Exercise objective: Only the lines from the one containing "ATOM 102 C CA" through the end of the listing below are to be reproduced, exactly as they stand.

....

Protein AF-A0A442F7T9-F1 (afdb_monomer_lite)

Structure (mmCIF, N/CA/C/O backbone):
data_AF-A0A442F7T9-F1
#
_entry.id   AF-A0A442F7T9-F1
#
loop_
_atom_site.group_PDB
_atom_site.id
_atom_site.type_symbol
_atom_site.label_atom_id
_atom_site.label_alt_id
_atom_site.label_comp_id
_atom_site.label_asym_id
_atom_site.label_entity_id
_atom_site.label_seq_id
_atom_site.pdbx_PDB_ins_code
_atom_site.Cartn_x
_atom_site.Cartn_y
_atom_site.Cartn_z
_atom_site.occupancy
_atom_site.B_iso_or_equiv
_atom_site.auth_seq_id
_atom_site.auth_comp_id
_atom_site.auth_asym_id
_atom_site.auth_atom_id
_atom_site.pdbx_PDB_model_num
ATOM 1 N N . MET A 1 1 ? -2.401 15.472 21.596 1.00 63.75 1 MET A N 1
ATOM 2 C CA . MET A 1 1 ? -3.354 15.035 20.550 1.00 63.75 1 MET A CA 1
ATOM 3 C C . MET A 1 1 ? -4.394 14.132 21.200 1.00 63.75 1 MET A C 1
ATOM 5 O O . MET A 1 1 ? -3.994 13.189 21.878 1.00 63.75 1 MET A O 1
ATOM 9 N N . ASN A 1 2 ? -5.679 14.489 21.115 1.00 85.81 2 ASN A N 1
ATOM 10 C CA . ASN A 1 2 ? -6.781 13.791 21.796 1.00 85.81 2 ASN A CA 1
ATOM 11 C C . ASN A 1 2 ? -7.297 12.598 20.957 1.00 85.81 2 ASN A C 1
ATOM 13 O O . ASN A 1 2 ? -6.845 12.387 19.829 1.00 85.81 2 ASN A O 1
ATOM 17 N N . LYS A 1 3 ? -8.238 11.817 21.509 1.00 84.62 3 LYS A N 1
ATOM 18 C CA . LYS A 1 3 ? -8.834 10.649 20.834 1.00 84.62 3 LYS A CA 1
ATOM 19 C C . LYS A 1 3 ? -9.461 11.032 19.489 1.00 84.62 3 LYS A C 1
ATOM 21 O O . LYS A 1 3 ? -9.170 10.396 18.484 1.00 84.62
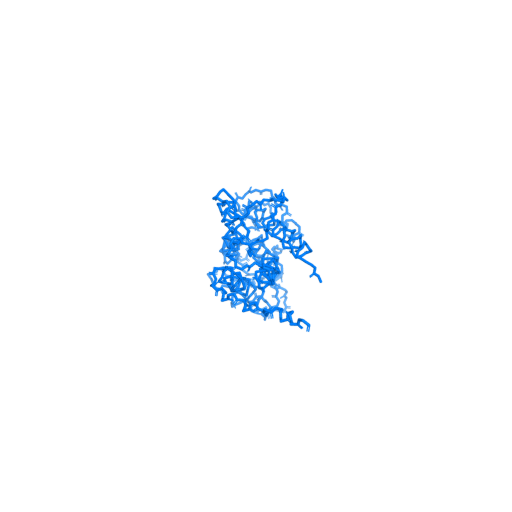 3 LYS A O 1
ATOM 26 N N . THR A 1 4 ? -10.233 12.116 19.467 1.00 86.19 4 THR A N 1
ATOM 27 C CA . THR A 1 4 ? -10.926 12.625 18.277 1.00 86.19 4 THR A CA 1
ATOM 28 C C . THR A 1 4 ? -9.967 12.951 17.134 1.00 86.19 4 THR A C 1
ATOM 30 O O . THR A 1 4 ? -10.217 12.557 16.001 1.00 86.19 4 THR A O 1
ATOM 33 N N . HIS A 1 5 ? -8.828 13.589 17.421 1.00 86.50 5 HIS A N 1
ATOM 34 C CA . HIS A 1 5 ? -7.831 13.928 16.403 1.00 86.50 5 HIS A CA 1
ATOM 35 C C . HIS A 1 5 ? -7.200 12.669 15.795 1.00 86.50 5 HIS A C 1
ATOM 37 O O . HIS A 1 5 ? -6.985 12.619 14.589 1.00 86.50 5 HIS A O 1
ATOM 43 N N . PHE A 1 6 ? -6.917 11.637 16.603 1.00 84.69 6 PHE A N 1
ATOM 44 C CA . PHE A 1 6 ? -6.417 10.359 16.080 1.00 84.69 6 PHE A CA 1
ATOM 45 C C . PHE A 1 6 ? -7.460 9.639 15.230 1.00 84.69 6 PHE A C 1
ATOM 47 O O . PHE A 1 6 ? -7.109 9.114 14.178 1.00 84.69 6 PHE A O 1
ATOM 54 N N . THR A 1 7 ? -8.725 9.647 15.654 1.00 88.69 7 THR A N 1
ATOM 55 C CA . THR A 1 7 ? -9.832 9.076 14.882 1.00 88.69 7 THR A CA 1
ATOM 56 C C . THR A 1 7 ? -9.987 9.768 13.533 1.00 88.69 7 THR A C 1
ATOM 58 O O . THR A 1 7 ? -10.019 9.091 12.513 1.00 88.69 7 THR A O 1
ATOM 61 N N . GLN A 1 8 ? -10.023 11.103 13.508 1.00 90.19 8 GLN A N 1
ATOM 62 C CA . GLN A 1 8 ? -10.159 11.874 12.269 1.00 90.19 8 GLN A CA 1
ATOM 63 C C . GLN A 1 8 ? -8.959 11.678 11.341 1.00 90.19 8 GLN A C 1
ATOM 65 O O . GLN A 1 8 ? -9.140 11.459 10.146 1.00 90.19 8 GLN A O 1
ATOM 70 N N . LEU A 1 9 ? -7.738 11.715 11.883 1.00 90.81 9 LEU A N 1
ATOM 71 C CA . LEU A 1 9 ? -6.527 11.475 11.102 1.00 90.81 9 LEU A CA 1
ATOM 72 C C . LEU A 1 9 ? -6.544 10.074 10.483 1.00 90.81 9 LEU A C 1
ATOM 74 O O . LEU A 1 9 ? -6.327 9.927 9.283 1.00 90.81 9 LEU A O 1
ATOM 78 N N . TRP A 1 10 ? -6.836 9.054 11.293 1.00 93.12 10 TRP A N 1
ATOM 79 C CA . TRP A 1 10 ? -6.942 7.681 10.818 1.00 93.12 10 TRP A CA 1
ATOM 80 C C . TRP A 1 10 ? -8.026 7.534 9.748 1.00 93.12 10 TRP A C 1
ATOM 82 O O . TRP A 1 10 ? -7.769 6.931 8.709 1.00 93.12 10 TRP A O 1
ATOM 92 N N . GLN A 1 11 ? -9.205 8.119 9.966 1.00 93.56 11 GLN A N 1
ATOM 93 C CA . GLN A 1 11 ? -10.323 8.080 9.028 1.00 93.56 11 GLN A CA 1
ATOM 94 C C . GLN A 1 11 ? -9.932 8.670 7.672 1.00 93.56 11 GLN A C 1
ATOM 96 O O . GLN A 1 11 ? -10.084 8.001 6.655 1.00 93.56 11 GLN A O 1
ATOM 101 N N . TRP A 1 12 ? -9.407 9.897 7.640 1.00 94.50 12 TRP A N 1
ATOM 102 C CA . TRP A 1 12 ? -9.065 10.559 6.380 1.00 94.50 12 TRP A CA 1
ATOM 103 C C . TRP A 1 12 ? -7.946 9.842 5.629 1.00 94.50 12 TRP A C 1
ATOM 105 O O . TRP A 1 12 ? -8.052 9.664 4.418 1.00 94.50 12 TRP A O 1
ATOM 115 N N . LEU A 1 13 ? -6.920 9.363 6.338 1.00 93.69 13 LEU A N 1
ATOM 116 C CA . LEU A 1 13 ? -5.856 8.562 5.732 1.00 93.69 13 LEU A CA 1
ATOM 117 C C . LEU A 1 13 ? -6.386 7.244 5.166 1.00 93.69 13 LEU A C 1
ATOM 119 O O . LEU A 1 13 ? -6.008 6.854 4.065 1.00 93.69 13 LEU A O 1
ATOM 123 N N . SER A 1 14 ? -7.278 6.574 5.894 1.00 93.38 14 SER A N 1
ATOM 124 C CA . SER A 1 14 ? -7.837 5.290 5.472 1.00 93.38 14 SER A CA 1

....

Task answer:
ATOM 102 C CA . TRP A 1 12 ? -9.065 10.559 6.380 1.00 94.50 12 TRP A CA 1
ATOM 103 C C . TRP A 1 12 ? -7.946 9.842 5.629 1.00 94.50 12 TRP A C 1
ATOM 105 O O . TRP A 1 12 ? -8.052 9.664 4.418 1.00 94.50 12 TRP A O 1
ATOM 115 N N . LEU A 1 13 ? -6.920 9.363 6.338 1.00 93.69 13 LEU A N 1
ATOM 116 C CA . LEU A 1 13 ? -5.856 8.562 5.732 1.00 93.69 13 LEU A CA 1
ATOM 117 C C . LEU A 1 13 ? -6.386 7.244 5.166 1.00 93.69 13 LEU A C 1
ATOM 119 O O . LEU A 1 13 ? -6.008 6.854 4.065 1.00 93.69 13 LEU A O 1
ATOM 123 N N . SER A 1 14 ? -7.278 6.574 5.894 1.00 93.38 14 SER A N 1
ATOM 124 C CA . SER A 1 14 ? -7.837 5.290 5.472 1.00 93.38 14 SER A CA 1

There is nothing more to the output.